When data is available, an empirical distribution can be used in a Monte Carlo simulation. In this article we'll cover the basics of the empirical distribution and how to use it in your models.
Empirical vs. Parametric Distributions
Before we get into details, let's look at the big picture for a minute. A parametric probability distribution is a mathematical function whose shape is governed by parameters. For example, the normal distribution has two parameters: mean and standard deviation.
On the other hand, an empirical distribution is not based on a mathematical function. It is based on data itself.
When we build a model to simulate, some of the inputs are random variables (otherwise we wouldn't be simulating). If a parametric distribution is used to represent a variable, we do one of two things. Either we come up with the parameters through "expert" estimates, or by fitting a distribution to data and estimating the parameters.
When representing a variable through an empirical distribution, we are not making judgements about the distribution, we are saying it follows the data.
There are advantages and disadvantages to both methods, so using an empirical distribution every time there is data may not make sense as we'll see later.

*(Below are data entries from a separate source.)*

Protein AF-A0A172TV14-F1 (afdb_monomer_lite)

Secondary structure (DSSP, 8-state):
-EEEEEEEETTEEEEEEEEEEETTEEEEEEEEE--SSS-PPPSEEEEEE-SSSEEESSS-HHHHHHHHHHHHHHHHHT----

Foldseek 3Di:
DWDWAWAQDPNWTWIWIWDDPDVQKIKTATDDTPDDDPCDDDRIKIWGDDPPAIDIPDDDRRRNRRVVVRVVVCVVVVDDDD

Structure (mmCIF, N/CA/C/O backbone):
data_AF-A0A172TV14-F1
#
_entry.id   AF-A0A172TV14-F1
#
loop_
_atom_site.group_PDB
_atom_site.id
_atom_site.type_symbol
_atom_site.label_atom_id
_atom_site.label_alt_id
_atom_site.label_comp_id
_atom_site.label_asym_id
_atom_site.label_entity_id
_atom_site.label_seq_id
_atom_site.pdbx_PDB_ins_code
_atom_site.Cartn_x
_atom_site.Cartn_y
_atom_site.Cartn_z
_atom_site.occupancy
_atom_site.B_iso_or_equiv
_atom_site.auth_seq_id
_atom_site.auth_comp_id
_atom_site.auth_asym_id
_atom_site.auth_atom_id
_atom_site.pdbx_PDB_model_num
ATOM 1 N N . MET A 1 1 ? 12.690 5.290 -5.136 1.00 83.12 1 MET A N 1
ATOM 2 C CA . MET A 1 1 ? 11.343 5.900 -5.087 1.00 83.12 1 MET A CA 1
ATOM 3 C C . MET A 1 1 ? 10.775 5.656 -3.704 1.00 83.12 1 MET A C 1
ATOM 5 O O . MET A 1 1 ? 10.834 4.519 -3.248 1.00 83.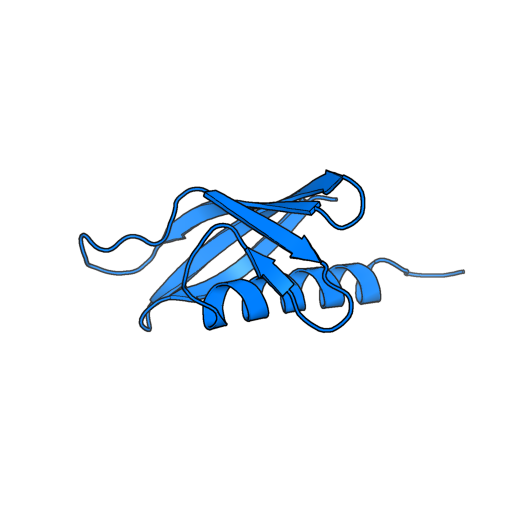12 1 MET A O 1
ATOM 9 N N . GLU A 1 2 ? 10.252 6.702 -3.072 1.00 89.38 2 GLU A N 1
ATOM 10 C CA . GLU A 1 2 ? 9.466 6.616 -1.840 1.00 89.38 2 GLU A CA 1
ATOM 11 C C . GLU A 1 2 ? 8.170 7.416 -2.043 1.00 89.38 2 GLU A C 1
ATOM 13 O O . GLU A 1 2 ? 8.196 8.508 -2.622 1.00 89.38 2 GLU A O 1
ATOM 18 N N . LEU A 1 3 ? 7.037 6.843 -1.639 1.00 94.38 3 LEU A N 1
ATOM 19 C CA . LEU A 1 3 ? 5.700 7.417 -1.791 1.00 94.38 3 LEU A CA 1
ATOM 20 C C . LEU A 1 3 ? 4.895 7.170 -0.520 1.00 94.38 3 LEU A C 1
ATOM 22 O O . LEU A 1 3 ? 4.930 6.076 0.025 1.00 94.38 3 LEU A O 1
ATOM 26 N N . LYS A 1 4 ? 4.110 8.155 -0.085 1.00 96.12 4 LYS A N 1
ATOM 27 C CA . LYS A 1 4 ? 3.092 7.947 0.946 1.00 96.12 4 LYS A CA 1
ATOM 28 C C . LYS A 1 4 ? 1.733 7.767 0.284 1.00 96.12 4 LYS A C 1
ATOM 30 O O . LYS A 1 4 ? 1.390 8.543 -0.605 1.00 96.12 4 LYS A O 1
ATOM 35 N N . ALA A 1 5 ? 0.982 6.767 0.724 1.00 96.12 5 ALA A N 1
ATOM 36 C CA . ALA A 1 5 ? -0.364 6.487 0.246 1.00 96.12 5 ALA A CA 1
ATOM 37 C C . ALA A 1 5 ? -1.313 6.311 1.432 1.00 96.12 5 ALA A C 1
ATOM 39 O O . ALA A 1 5 ? -0.925 5.779 2.474 1.00 96.12 5 ALA A O 1
ATOM 40 N N . VAL A 1 6 ? -2.553 6.756 1.260 1.00 96.25 6 VAL A N 1
ATOM 41 C CA . VAL A 1 6 ? -3.641 6.507 2.206 1.00 96.25 6 VAL A CA 1
ATOM 42 C C . VAL A 1 6 ? -4.631 5.590 1.514 1.00 96.25 6 VAL A C 1
ATOM 44 O O . VAL A 1 6 ? -5.039 5.879 0.392 1.00 96.25 6 VAL A O 1
ATOM 47 N N . VAL A 1 7 ? -4.980 4.493 2.173 1.00 94.69 7 VAL A N 1
ATOM 48 C CA . VAL A 1 7 ? -5.927 3.496 1.666 1.00 94.69 7 VAL A CA 1
ATOM 49 C C . VAL A 1 7 ? -7.006 3.233 2.696 1.00 94.69 7 VAL A C 1
ATOM 51 O O . VAL A 1 7 ? -6.766 3.348 3.904 1.00 94.69 7 VAL A O 1
ATOM 54 N N . MET A 1 8 ? -8.196 2.882 2.226 1.00 93.62 8 MET A N 1
ATOM 55 C CA . MET A 1 8 ? -9.301 2.550 3.116 1.00 93.62 8 MET A CA 1
ATOM 56 C C . MET A 1 8 ? -9.226 1.074 3.489 1.00 93.62 8 MET A C 1
ATOM 58 O O . MET A 1 8 ? -9.366 0.200 2.641 1.00 93.62 8 MET A O 1
ATOM 62 N N . TYR A 1 9 ? -9.050 0.783 4.776 1.00 91.31 9 TYR A N 1
ATOM 63 C CA . TYR A 1 9 ? -9.077 -0.577 5.297 1.00 91.31 9 TYR A CA 1
ATOM 64 C C . TYR A 1 9 ? -10.245 -0.729 6.263 1.00 91.31 9 TYR A C 1
ATOM 66 O O . TYR A 1 9 ? -10.281 -0.108 7.323 1.00 91.31 9 TYR A O 1
ATOM 74 N N . LYS A 1 10 ? -11.229 -1.556 5.887 1.00 90.06 10 LYS A N 1
ATOM 75 C CA . LYS A 1 10 ? -12.448 -1.801 6.687 1.00 90.06 10 LYS A CA 1
ATOM 76 C C . LYS A 1 10 ? -13.184 -0.515 7.095 1.00 90.06 10 LYS A C 1
ATOM 78 O O . LYS A 1 10 ? -13.756 -0.443 8.177 1.00 90.06 10 LYS A O 1
ATOM 83 N N . GLY A 1 11 ? -13.186 0.475 6.202 1.00 90.38 11 GLY A N 1
ATOM 84 C CA . GLY A 1 11 ? -13.848 1.764 6.413 1.00 90.38 11 GLY A CA 1
ATOM 85 C C . GLY A 1 11 ? -13.017 2.792 7.181 1.00 90.38 11 GLY A C 1
ATOM 86 O O . GLY A 1 11 ? -13.501 3.898 7.386 1.00 90.38 11 GLY A O 1
ATOM 87 N N . GLU A 1 12 ? -11.778 2.467 7.551 1.00 93.94 12 GLU A N 1
ATOM 88 C CA . GLU A 1 12 ? -10.899 3.345 8.324 1.00 93.94 12 GLU A CA 1
ATOM 89 C C . GLU A 1 12 ? -9.605 3.664 7.545 1.00 93.94 12 GLU A C 1
ATOM 91 O O . GLU A 1 12 ? -9.087 2.793 6.834 1.00 93.94 12 GLU A O 1
ATOM 96 N N . PRO A 1 13 ? -9.040 4.880 7.669 1.00 94.62 13 PRO A N 1
ATOM 97 C CA . PRO A 1 13 ? -7.814 5.256 6.968 1.00 94.62 13 PRO A CA 1
ATOM 98 C C . PRO A 1 13 ? -6.574 4.507 7.473 1.00 94.62 13 PRO A C 1
ATOM 100 O O . PRO A 1 13 ? -6.250 4.522 8.668 1.00 94.62 13 PRO A O 1
ATOM 103 N N . ALA A 1 14 ? -5.819 3.927 6.540 1.00 95.75 14 ALA A N 1
ATOM 104 C CA . ALA A 1 14 ? -4.500 3.352 6.770 1.00 95.75 14 ALA A CA 1
ATOM 105 C C . ALA A 1 14 ? -3.448 4.072 5.915 1.00 95.75 14 ALA A C 1
ATOM 107 O O . ALA A 1 14 ? -3.551 4.153 4.693 1.00 95.75 14 ALA A O 1
ATOM 108 N N . HIS A 1 15 ? -2.418 4.599 6.570 1.00 97.12 15 HIS A N 1
ATOM 109 C CA . HIS A 1 15 ? -1.334 5.356 5.952 1.00 97.12 15 HIS A CA 1
ATOM 110 C C . HIS A 1 15 ? -0.128 4.448 5.757 1.00 97.12 15 HIS A C 1
ATOM 112 O O . HIS A 1 15 ? 0.393 3.908 6.732 1.00 97.12 15 HIS A O 1
ATOM 118 N N . TYR A 1 16 ? 0.359 4.335 4.528 1.00 97.19 16 TYR A N 1
ATOM 119 C CA . TYR A 1 16 ? 1.503 3.508 4.158 1.00 97.19 16 TYR A CA 1
ATOM 120 C C . TYR A 1 16 ? 2.641 4.349 3.570 1.00 97.19 16 TYR A C 1
ATOM 122 O O . TYR A 1 16 ? 2.398 5.271 2.791 1.00 97.19 16 TYR A O 1
ATOM 130 N N . SER A 1 17 ? 3.888 4.006 3.907 1.00 97.12 17 SER A N 1
ATOM 131 C CA . SER A 1 17 ? 5.071 4.382 3.123 1.00 97.12 17 SER A CA 1
ATOM 132 C C . SER A 1 17 ? 5.413 3.240 2.179 1.00 97.12 17 SER A C 1
ATOM 134 O O . SER A 1 17 ? 5.606 2.109 2.616 1.00 97.12 17 SER A O 1
ATOM 136 N N . ILE A 1 18 ? 5.473 3.534 0.889 1.00 96.50 18 ILE A N 1
ATOM 137 C CA . ILE A 1 18 ? 5.773 2.594 -0.179 1.00 96.50 18 ILE A CA 1
ATOM 138 C C . ILE A 1 18 ? 7.187 2.871 -0.672 1.00 96.50 18 ILE A C 1
ATOM 140 O O . ILE A 1 18 ? 7.481 3.957 -1.180 1.00 96.50 18 ILE A O 1
ATOM 144 N N . T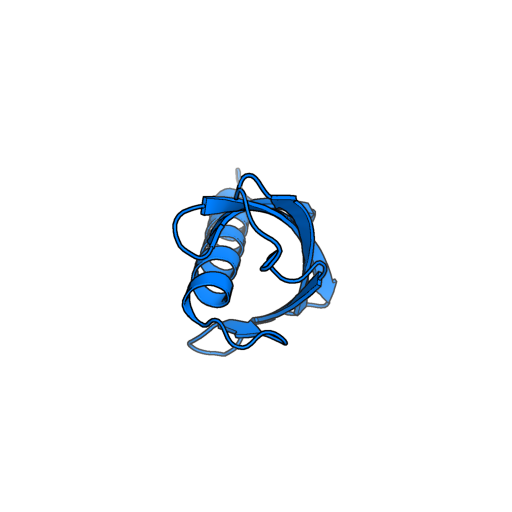HR A 1 19 ? 8.048 1.867 -0.581 1.00 96.25 19 THR A N 1
ATOM 145 C CA . THR A 1 19 ? 9.411 1.903 -1.109 1.00 96.25 19 THR A CA 1
ATOM 146 C C . THR A 1 19 ? 9.561 0.898 -2.244 1.00 96.25 19 THR A C 1
ATOM 148 O O . THR A 1 19 ? 8.965 -0.177 -2.236 1.00 96.25 19 THR A O 1
ATOM 151 N N . SER A 1 20 ? 10.340 1.251 -3.269 1.00 93.81 20 SER A N 1
ATOM 152 C CA . SER A 1 20 ? 10.710 0.297 -4.322 1.00 93.81 20 SER A CA 1
ATOM 153 C C . SER A 1 20 ? 11.932 -0.499 -3.877 1.00 93.81 20 SER A C 1
ATOM 155 O O . SER A 1 20 ? 12.970 0.092 -3.585 1.00 93.81 20 SER A O 1
ATOM 157 N N . GLU A 1 21 ? 11.814 -1.826 -3.848 1.00 90.38 21 GLU A N 1
ATOM 158 C CA . GLU A 1 21 ? 12.948 -2.718 -3.579 1.00 90.38 21 GLU A CA 1
ATOM 159 C C . GLU A 1 21 ? 13.673 -3.085 -4.877 1.00 90.38 21 GLU A C 1
ATOM 161 O O . GLU A 1 21 ? 14.899 -3.025 -4.966 1.00 90.38 21 GLU A O 1
ATOM 166 N N . LYS A 1 22 ? 12.903 -3.466 -5.904 1.00 89.25 22 LYS A N 1
ATOM 167 C CA . LYS A 1 22 ? 13.384 -3.833 -7.244 1.00 89.25 22 LYS A CA 1
ATOM 168 C C . LYS A 1 22 ? 12.365 -3.399 -8.294 1.00 89.25 22 LYS A C 1
ATOM 170 O O . LYS A 1 22 ? 11.251 -2.986 -7.972 1.00 89.25 22 LYS A O 1
ATOM 175 N N . ARG A 1 23 ? 12.719 -3.516 -9.578 1.00 87.62 23 ARG A N 1
ATOM 176 C CA . ARG A 1 23 ? 11.810 -3.178 -10.682 1.00 87.62 23 ARG A CA 1
ATOM 177 C C . ARG A 1 23 ? 10.516 -3.994 -10.575 1.00 87.62 23 ARG A C 1
ATOM 179 O O . ARG A 1 23 ? 10.544 -5.212 -10.706 1.00 87.62 23 ARG A O 1
ATOM 186 N N . GLY A 1 24 ? 9.398 -3.304 -10.349 1.00 90.69 24 GLY A N 1
ATOM 187 C CA . GLY A 1 24 ? 8.079 -3.923 -10.203 1.00 90.69 24 GLY A CA 1
ATOM 188 C C . GLY A 1 24 ? 7.803 -4.560 -8.836 1.00 90.69 24 GLY A C 1
ATOM 189 O O . GLY A 1 24 ? 6.749 -5.166 -8.688 1.00 90.69 24 GLY A O 1
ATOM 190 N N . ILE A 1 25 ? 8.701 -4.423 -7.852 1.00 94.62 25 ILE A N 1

Empirical Distribution Defined
For a value x, the probability ≤ X is:
P(x) = (number of data points ≤ x) / N
Where N is the total number of data points.
Let's say we have the following data that has been sorted from lowest to highest. The data set is small for illustrative purposes.
1 |
2 |
2 |
4 |
4 |
5 |
5 |
5 |
6 |
7 |
7 |
8 |
9 |
9 |
10 |
The empirical distribution of this data is plotted below. Note how cumulative probability steps up at each new unique value. The more data points at a unique value, the bigger the step. Also notice how each vertical line corresponds to a unique value in the data.
Sampling
Sampling from a distribution comes in two flavors: discrete and continuous.
If the nature of what we're modeling is discrete, it means that when we sample from the distribution, the variable can only assume specific values. In our example data set, if the variable is discrete, it could only assume a value contained in the data.
On the other hand, if the variable can assume any value between the minimum and maximum data points, the variable is continuous. In this case we need to do a little extra work to sample.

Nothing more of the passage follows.